[Date Prev][Date Next][Thread Prev][Thread Next][Date Index][Thread Index]

Re: Migrating Beam SQL to Calcite's code generation

Raise this thread.
Seems there're more changes in the backend on how a FUNCTION is executed in the backend, as noticed in #6996:
1. BeamSqlExpression and BeamSqlExpressionExecutor are removed;
2. BeamSqlExpressionEnvironment are removed;

1. for Calcite defined FUNCTIONS, it uses Calcite generated code (which is great and duplicate work is worthless);
2. no way to access Beam context now;

For #2, I think we need to find a way to expose it, at least our UDF/UDAF should be able to access it to leverage the advantages of Beam module.

Any comments?

On Wed, Sep 19, 2018 at 2:55 PM Rui Wang <ruwang@xxxxxxxxxx> wrote:
This is a so exciting change!

Since we cannot mix current implementation with Calcite code generation, is there any case that Calcite code generation does not support but our current implementation supports, so switching to Calcite code generation will have some impact to existing usage?


On Wed, Sep 19, 2018 at 11:53 AM Andrew Pilloud <apilloud@xxxxxxxxxx> wrote:
To follow up on this, the PR is now in a reviewable state and I've added more tests for FLOOR and CEIL. Both work with a more extensive set of arguments after this change. There are now 4 outstanding calcite PRs that get all the tests passing.

Unfortunately there is no easy way to mix our current implementation and using Calcite's code generator.


On Mon, Sep 17, 2018 at 3:22 PM Mingmin Xu <mingmxus@xxxxxxxxx> wrote:
Awesome work, we should call Calcite operator functions if available.

I haven't get time to read the PR yet, for those impacted would keep existing implementation. One example is, I notice FLOOR/CEIL only supports months/years recently which is quite a surprise to me.


On Mon, Sep 17, 2018 at 3:03 PM Anton Kedin <kedin@xxxxxxxxxx> wrote:
This is pretty amazing! Thank you for doing this!

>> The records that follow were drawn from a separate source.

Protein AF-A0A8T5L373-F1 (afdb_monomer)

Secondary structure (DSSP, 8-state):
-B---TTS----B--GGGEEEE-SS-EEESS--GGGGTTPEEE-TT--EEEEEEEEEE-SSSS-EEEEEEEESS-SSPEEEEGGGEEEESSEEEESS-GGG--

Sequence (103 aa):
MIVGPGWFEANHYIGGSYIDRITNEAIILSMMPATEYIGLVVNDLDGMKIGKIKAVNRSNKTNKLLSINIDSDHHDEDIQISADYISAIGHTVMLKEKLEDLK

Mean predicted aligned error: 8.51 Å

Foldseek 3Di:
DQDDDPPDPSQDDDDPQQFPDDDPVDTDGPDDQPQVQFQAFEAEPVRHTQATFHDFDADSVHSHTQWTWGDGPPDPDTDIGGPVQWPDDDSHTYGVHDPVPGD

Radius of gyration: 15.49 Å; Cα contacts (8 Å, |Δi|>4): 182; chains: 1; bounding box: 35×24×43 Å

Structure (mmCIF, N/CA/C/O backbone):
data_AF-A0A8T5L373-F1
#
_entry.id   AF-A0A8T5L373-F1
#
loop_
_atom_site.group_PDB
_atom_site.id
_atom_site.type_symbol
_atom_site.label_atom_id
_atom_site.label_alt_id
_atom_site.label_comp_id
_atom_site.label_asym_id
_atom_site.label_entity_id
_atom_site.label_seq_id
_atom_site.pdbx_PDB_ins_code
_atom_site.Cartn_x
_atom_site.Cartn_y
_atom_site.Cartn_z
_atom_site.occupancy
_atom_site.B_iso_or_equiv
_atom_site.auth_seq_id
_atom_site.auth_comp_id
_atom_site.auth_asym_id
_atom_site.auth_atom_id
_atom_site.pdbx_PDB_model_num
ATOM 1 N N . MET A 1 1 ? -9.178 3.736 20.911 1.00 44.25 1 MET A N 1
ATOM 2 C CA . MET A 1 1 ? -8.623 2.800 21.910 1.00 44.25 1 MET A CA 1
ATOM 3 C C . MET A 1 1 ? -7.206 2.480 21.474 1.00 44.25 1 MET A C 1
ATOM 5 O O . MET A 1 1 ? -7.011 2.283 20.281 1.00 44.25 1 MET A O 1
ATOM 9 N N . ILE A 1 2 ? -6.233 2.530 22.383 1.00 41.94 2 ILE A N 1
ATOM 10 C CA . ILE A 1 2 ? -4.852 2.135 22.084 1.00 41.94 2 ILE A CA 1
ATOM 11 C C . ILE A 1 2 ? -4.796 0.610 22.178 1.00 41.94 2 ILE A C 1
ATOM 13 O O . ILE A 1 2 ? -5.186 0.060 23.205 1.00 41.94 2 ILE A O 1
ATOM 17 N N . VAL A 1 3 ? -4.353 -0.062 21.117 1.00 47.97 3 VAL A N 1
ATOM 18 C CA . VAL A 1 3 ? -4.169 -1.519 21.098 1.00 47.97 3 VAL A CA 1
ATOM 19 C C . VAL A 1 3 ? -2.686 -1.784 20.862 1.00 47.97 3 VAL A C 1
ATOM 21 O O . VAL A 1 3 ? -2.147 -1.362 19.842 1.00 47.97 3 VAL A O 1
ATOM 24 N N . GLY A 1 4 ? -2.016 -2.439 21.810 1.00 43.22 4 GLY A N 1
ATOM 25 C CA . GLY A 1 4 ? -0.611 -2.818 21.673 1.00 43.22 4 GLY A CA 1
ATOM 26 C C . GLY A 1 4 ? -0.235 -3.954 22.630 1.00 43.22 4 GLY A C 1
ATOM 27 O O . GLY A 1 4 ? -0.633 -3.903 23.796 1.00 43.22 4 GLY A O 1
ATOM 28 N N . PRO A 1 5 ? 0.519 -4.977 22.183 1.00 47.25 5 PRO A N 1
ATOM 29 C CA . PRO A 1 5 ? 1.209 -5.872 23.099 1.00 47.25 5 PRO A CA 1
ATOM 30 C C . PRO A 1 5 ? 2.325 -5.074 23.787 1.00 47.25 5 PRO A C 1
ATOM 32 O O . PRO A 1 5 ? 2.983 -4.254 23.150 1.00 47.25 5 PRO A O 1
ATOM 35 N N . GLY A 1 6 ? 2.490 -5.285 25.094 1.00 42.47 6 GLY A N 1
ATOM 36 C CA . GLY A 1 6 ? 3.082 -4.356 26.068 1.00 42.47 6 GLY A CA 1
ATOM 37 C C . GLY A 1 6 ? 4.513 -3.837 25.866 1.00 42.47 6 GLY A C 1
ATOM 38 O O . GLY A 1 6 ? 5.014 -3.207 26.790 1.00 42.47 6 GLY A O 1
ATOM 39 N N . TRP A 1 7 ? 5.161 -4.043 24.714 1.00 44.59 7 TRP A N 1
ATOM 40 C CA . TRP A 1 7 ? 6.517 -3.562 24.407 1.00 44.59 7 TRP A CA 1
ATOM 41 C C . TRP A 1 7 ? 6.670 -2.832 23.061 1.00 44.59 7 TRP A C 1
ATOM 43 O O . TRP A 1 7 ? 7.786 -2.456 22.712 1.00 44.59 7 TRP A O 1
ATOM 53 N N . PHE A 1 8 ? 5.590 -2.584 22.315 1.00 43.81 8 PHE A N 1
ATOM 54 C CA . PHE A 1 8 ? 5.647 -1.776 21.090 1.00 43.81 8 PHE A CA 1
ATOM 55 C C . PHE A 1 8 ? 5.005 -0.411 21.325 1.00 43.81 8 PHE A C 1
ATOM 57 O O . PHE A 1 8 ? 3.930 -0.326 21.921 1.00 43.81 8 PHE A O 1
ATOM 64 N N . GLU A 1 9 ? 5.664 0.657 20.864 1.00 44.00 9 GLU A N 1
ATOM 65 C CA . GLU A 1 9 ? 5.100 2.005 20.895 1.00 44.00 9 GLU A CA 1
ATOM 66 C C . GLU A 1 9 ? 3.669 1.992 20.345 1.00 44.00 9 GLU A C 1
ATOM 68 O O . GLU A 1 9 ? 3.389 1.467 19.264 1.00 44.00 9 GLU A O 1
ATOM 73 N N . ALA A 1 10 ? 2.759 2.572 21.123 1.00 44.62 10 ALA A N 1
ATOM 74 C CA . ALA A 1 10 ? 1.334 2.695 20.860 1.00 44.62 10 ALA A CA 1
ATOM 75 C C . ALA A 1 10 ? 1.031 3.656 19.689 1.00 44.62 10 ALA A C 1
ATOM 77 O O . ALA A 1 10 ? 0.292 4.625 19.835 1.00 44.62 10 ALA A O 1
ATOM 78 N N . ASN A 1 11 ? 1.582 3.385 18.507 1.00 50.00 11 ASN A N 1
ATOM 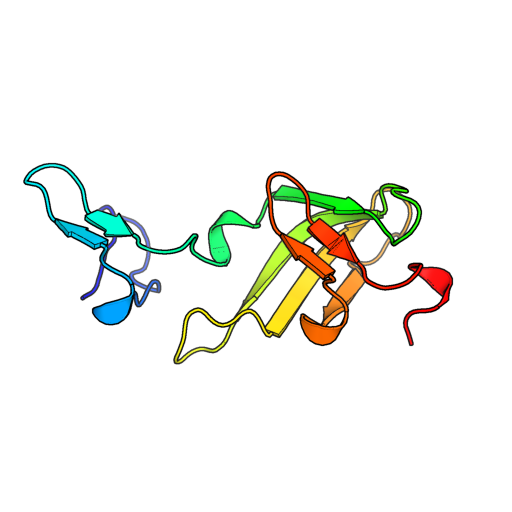79 C CA . ASN A 1 11 ? 1.402 4.194 17.299 1.00 50.00 11 ASN A CA 1
ATOM 80 C C . ASN A 1 11 ? 0.234 3.694 16.420 1.00 50.00 11 ASN A C 1
ATOM 82 O O . ASN A 1 11 ? 0.077 4.111 15.270 1.00 50.00 11 ASN A O 1
ATOM 86 N N . HIS A 1 12 ? -0.606 2.799 16.952 1.00 55.56 12 HIS A N 1
ATOM 87 C CA . HIS A 1 12 ? -1.753 2.222 16.255 1.00 55.56 12 HIS A CA 1
ATOM 88 C C . HIS A 1 12 ? -3.068 2.734 16.842 1.00 55.56 12 HIS A C 1
ATOM 90 O O . HIS A 1 12 ? -3.579 2.232 17.842 1.00 55.56 12 HIS A O 1
ATOM 96 N N . TYR A 1 13 ? -3.632 3.748 16.184 1.00 56.94 13 TYR A N 1
ATOM 97 C CA . TYR A 1 13 ? -4.986 4.220 16.449 1.00 56.94 13 TYR A CA 1
ATOM 98 C C . TYR A 1 13 ? -5.966 3.492 15.536 1.00 56.94 13 TYR A C 1
ATOM 100 O O . TYR A 1 13 ? -6.019 3.742 14.332 1.00 56.94 13 TYR A O 1
ATOM 108 N N . ILE A 1 14 ? -6.775 2.613 16.124 1.00 63.03 14 ILE A N 1
ATOM 109 C CA . ILE A 1 14 ? -7.926 2.014 15.451 1.00 63.03 14 ILE A CA 1
ATOM 110 C C . ILE A 1 14 ? -9.174 2.749 15.952 1.00 63.03 14 ILE A C 1
ATOM 112 O O . ILE A 1 14 ? -9.512 2.720 17.140 1.00 63.03 14 ILE A O 1
ATOM 116 N N . GLY A 1 15 ? -9.825 3.484 15.049 1.00 64.88 15 GLY A N 1
ATOM 117 C CA . GLY A 1 15 ? -11.127 4.104 15.305 1.00 64.88 15 GLY A CA 1
ATOM 118 C C . GLY A 1 15 ? -12.199 3.051 15.604 1.00 64.88 15 GLY A C 1
ATOM 119 O O . GLY A 1 15 ? -12.193 1.976 15.015 1.00 64.88 15 GLY A O 1
ATOM 120 N N . GLY A 1 16 ? -13.136 3.356 16.507 1.00 66.25 16 GLY A N 1
ATOM 121 C CA . GLY A 1 16 ? -14.153 2.390 16.952 1.00 66.25 16 GLY A CA 1
ATOM 122 C C . GLY A 1 16 ? -15.038 1.833 15.829 1.00 66.25 16 GLY A C 1
ATOM 123 O O . GLY A 1 16 ? -15.496 0.704 15.926 1.00 66.25 16 GLY A O 1
ATOM 124 N N . SER A 1 17 ? -15.207 2.573 14.729 1.00 70.62 17 SER A N 1
ATOM 125 C CA . SER A 1 17 ? -15.942 2.130 13.535 1.00 70.62 17 SER A CA 1
ATOM 126 C C . SER A 1 17 ? -15.294 0.956 12.792 1.00 70.62 17 SER A C 1
ATOM 128 O O . SER A 1 17 ? -15.932 0.356 11.934 1.00 70.62 17 SER A O 1
ATOM 130 N N . TYR A 1 18 ? -14.025 0.650 13.075 1.00 71.38 18 TYR A N 1
ATOM 131 C CA . TYR A 1 18 ? -13.310 -0.468 12.457 1.00 71.38 18 TYR A CA 1
ATOM 132 C C . TYR A 1 18 ? -13.440 -1.768 13.251 1.00 71.38 18 TYR A C 1
ATOM 134 O O . TYR A 1 18 ? -12.897 -2.783 12.830 1.00 71.38 18 TYR A O 1
ATOM 142 N N . ILE A 1 19 ? -14.115 -1.746 14.401 1.00 80.88 19 ILE A N 1
ATOM 143 C CA . ILE A 1 19 ? -14.329 -2.929 15.230 1.00 80.88 19 ILE A CA 1
ATOM 144 C C . ILE A 1 19 ? -15.616 -3.608 14.758 1.00 80.88 19 ILE A C 1
ATOM 146 O O . ILE A 1 19 ? -16.687 -3.015 14.847 1.00 80.88 19 ILE A O 1
ATOM 150 N N . ASP A 1 20 ? -15.505 -4.844 14.269 1.00 83.50 20 ASP A N 1
ATOM 151 C CA . ASP A 1 20 ? -16.668 -5.695 13.980 1.00 83.50 20 ASP A CA 1
ATOM 152 C C . ASP A 1 20 ? -17.229 -6.268 15.285 1.00 83.50 20 ASP A C 1
ATOM 154 O O . ASP A 1 20 ? -18.405 -6.108 15.607 1.00 83.50 20 ASP A O 1
ATOM 158 N N . ARG A 1 21 ? -16.361 -6.897 16.087 1.00 85.31 21 ARG A N 1
ATOM 159 C CA . ARG A 1 21 ? -16.721 -7.431 17.405 1.00 85.31 21 ARG A CA 1
ATOM 160 C C . ARG A 1 21 ? -15.515 -7.517 18.326 1.00 85.31 21 ARG A C 1
ATOM 162 O O . ARG A 1 21 ? -14.374 -7.648 17.884 1.00 85.31 21 ARG A O 1
ATOM 169 N N . ILE A 1 22 ? -15.799 -7.503 19.620 1.00 84.19 22 ILE A N 1
ATOM 170 C CA . ILE A 1 22 ? -14.819 -7.694 20.687 1.00 84.19 22 ILE A CA 1
ATOM 171 C C . ILE A 1 22 ? -15.151 -9.021 21.365 1.00 84.19 22 ILE A C 1
ATOM 173 O O . ILE A 1 22 ? -16.297 -9.234 21.763 1.00 84.19 22 ILE A O 1
ATOM 177 N N . THR A 1 23 ? -14.171 -9.912 21.474 1.00 86.94 23 THR A N 1
ATOM 178 C CA . THR A 1 23 ? -14.245 -11.115 22.315 1.00 86.94 23 THR A CA 1
ATOM 179 C C . THR A 1 23 ? -13.330 -10.941 23.525 1.00 86.94 23 THR A C 1
ATOM 181 O O . THR A 1 23 ? -12.626 -9.936 23.640 1.00 86.94 23 THR A O 1
ATOM 184 N N . ASN A 1 24 ? -13.333 -11.900 24.450 1.00 84.94 24 ASN A N 1
ATOM 185 C CA . ASN A 1 24 ? -12.442 -11.838 25.611 1.00 84.94 24 ASN A CA 1
ATOM 186 C C . ASN A 1 24 ? -10.960 -11.976 25.212 1.00 84.94 24 ASN A C 1
ATOM 188 O O . ASN A 1 24 ? -10.080 -11.534 25.945 1.00 84.94 24 ASN A O 1
ATOM 192 N N . GLU A 1 25 ? -10.689 -12.580 24.055 1.00 83.81 25 GLU A N 1
ATOM 193 C CA . GLU A 1 25 ? -9.356 -12.942 23.576 1.00 83.81 25 GLU A CA 1
ATOM 194 C C . GLU A 1 25 ? -8.850 -12.021 22.458 1.00 83.81 25 GLU A C 1
ATOM 196 O O . GLU A 1 25 ? -7.639 -11.870 22.299 1.00 83.81 25 GLU A O 1
ATOM 201 N N . ALA A 1 26 ? -9.746 -11.426 21.662 1.00 80.94 26 ALA A N 1
ATOM 202 C CA . ALA A 1 26 ? -9.365 -10.684 20.465 1.00 80.94 26 ALA A CA 1
ATOM 203 C C . ALA A 1 26 ? -10.349 -9.566 20.084 1.00 80.94 26 ALA A C 1
ATOM 205 O O . ALA A 1 26 ? -11.534 -9.581 20.418 1.00 80.94 26 ALA A O 1
ATOM 206 N N . ILE A 1 27 ? -9.846 -8.610 19.301 1.00 80.56 27 ILE A N 1
ATOM 207 C CA . ILE A 1 27 ? -10.656 -7.613 18.596 1.00 80.56 27 ILE A CA 1
ATOM 208 C C . ILE A 1 27 ? -10.674 -8.008 17.121 1.00 80.56 27 ILE A C 1
ATOM 210 O O . ILE A 1 27 ? -9.628 -8.045 16.474 1.00 80.56 27 ILE A O 1
ATOM 214 N N . ILE A 1 28 ? -11.858 -8.293 16.589 1.00 82.12 28 ILE A N 1
ATOM 215 C CA . IL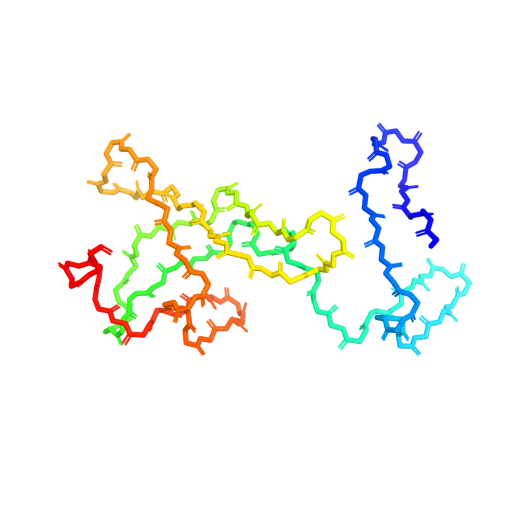E A 1 28 ? -12.050 -8.580 15.166 1.00 82.12 28 ILE A CA 1
ATOM 216 C C . ILE A 1 28 ? -12.346 -7.252 14.477 1.00 82.12 28 ILE A C 1
ATOM 218 O O . ILE A 1 28 ? -13.238 -6.505 14.893 1.00 82.12 28 ILE A O 1
ATOM 222 N N . LEU A 1 29 ? -11.601 -6.964 13.417 1.00 81.62 29 LEU A N 1
ATOM 223 C CA . LEU A 1 29 ? -11.768 -5.744 12.644 1.00 81.62 29 LEU A CA 1
ATOM 224 C C . LEU A 1 29 ? -12.689 -5.985 11.449 1.00 81.62 29 LEU A C 1
ATOM 226 O O . LEU A 1 29 ? -12.638 -7.036 10.817 1.00 81.62 29 LEU A O 1
ATOM 230 N N . SER A 1 30 ? -13.498 -4.985 11.114 1.00 80.62 30 SER A N 1
ATOM 231 C CA . SER A 1 30 ? -14.347 -4.989 9.918 1.00 80.62 30 SER A CA 1
ATOM 232 C C . SER A 1 30 ? -13.560 -4.733 8.627 1.00 80.62 30 SER A C 1
ATOM 234 O O . SER A 1 30 ? -14.099 -4.871 7.531 1.00 80.62 30 SER A O 1
ATOM 236 N N . MET A 1 31 ? -12.282 -4.360 8.740 1.00 77.44 31 MET A N 1
ATOM 237 C CA . MET A 1 31 ? -11.374 -4.149 7.618 1.00 77.44 31 MET A CA 1
ATOM 238 C C . MET A 1 31 ? -9.937 -4.534 7.974 1.00 77.44 31 MET A C 1
ATOM 240 O O . MET A 1 31 ? -9.548 -4.519 9.142 1.00 77.44 31 MET A O 1
ATOM 244 N N . MET A 1 32 ? -9.126 -4.788 6.951 1.00 79.81 32 MET A N 1
ATOM 245 C CA . MET A 1 32 ? -7.696 -5.033 7.106 1.00 79.81 32 MET A CA 1
ATOM 246 C C . MET A 1 32 ? -6.946 -3.711 7.378 1.00 79.81 32 MET A C 1
ATOM 248 O O . MET A 1 32 ? -7.110 -2.744 6.625 1.00 79.81 32 MET A O 1
ATOM 252 N N . PRO A 1 33 ? -6.142 -3.614 8.453 1.00 82.31 33 PRO A N 1
ATOM 253 C CA . PRO A 1 33 ? -5.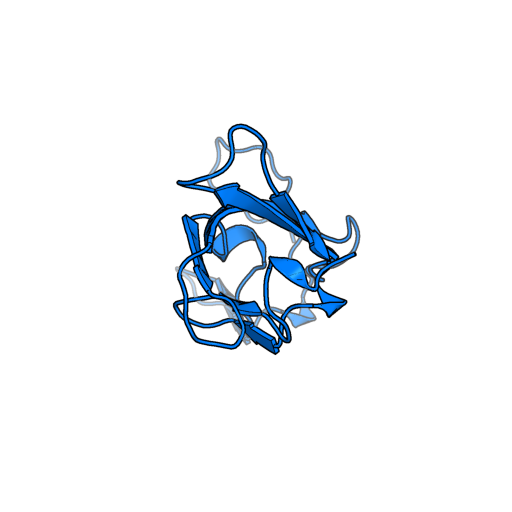288 -2.455 8.691 1.00 82.31 33 PRO A CA 1
ATOM 254 C C . PRO A 1 33 ? -4.292 -2.251 7.548 1.00 82.31 33 PRO A C 1
ATOM 256 O O . PRO A 1 33 ? -3.718 -3.218 7.060 1.00 82.31 33 PRO A O 1
ATOM 259 N N . ALA A 1 34 ? -4.016 -1.002 7.155 1.00 85.19 34 ALA A N 1
ATOM 260 C CA . ALA A 1 34 ? -3.097 -0.746 6.040 1.00 85.19 34 ALA A CA 1
ATOM 261 C C . ALA A 1 34 ? -1.658 -1.212 6.333 1.00 85.19 34 ALA A C 1
ATOM 263 O O . ALA A 1 34 ? -0.883 -1.470 5.422 1.00 85.19 34 ALA A O 1
ATOM 264 N N . THR A 1 35 ? -1.298 -1.343 7.611 1.00 85.31 35 THR A N 1
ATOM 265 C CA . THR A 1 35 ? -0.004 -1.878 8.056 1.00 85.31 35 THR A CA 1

On Mon, Sep 17, 2018 at 2:27 PM Andrew Pilloud <apilloud@xxxxxxxxxx> wrote:
I've adapted Calcite's EnumerableCalc code generation to generate the BeamCalc DoFn. The primary purpose behind this change is so we can take advantage of Calcite's extensive SQL operator implementation. This deletes ~11000 lines of code from Beam (with ~350 added), significantly increases the set of supported SQL operators, and improves performance and correctness of currently supported operators. Here is my work in progress: https://github.com/apache/beam/pull/6417

There are a few bugs in Calcite that this has exposed:

Fixed in Calcite master:
  • CALCITE-2321 - The type of a union of CHAR columns of different lengths should be VARCHAR
  • CALCITE-2447 - Some POWER, ATAN2 functions fail with NoSuchMethodException
Pending PRs:
  • CALCITE-2529 - linq4j should promote integer to floating point when generating function calls
  • CALCITE-2530 - TRIM function does not throw exception when the length of trim character is not 1(one)
More work:
  • CALCITE-2404 - Accessing structured-types is not implemented by the runtime
  • (none yet) - Support multi character TRIM extension in Calcite
I would like to push these changes in with these minor regressions. Do any of these Calcite bugs block this functionality being adding to Beam?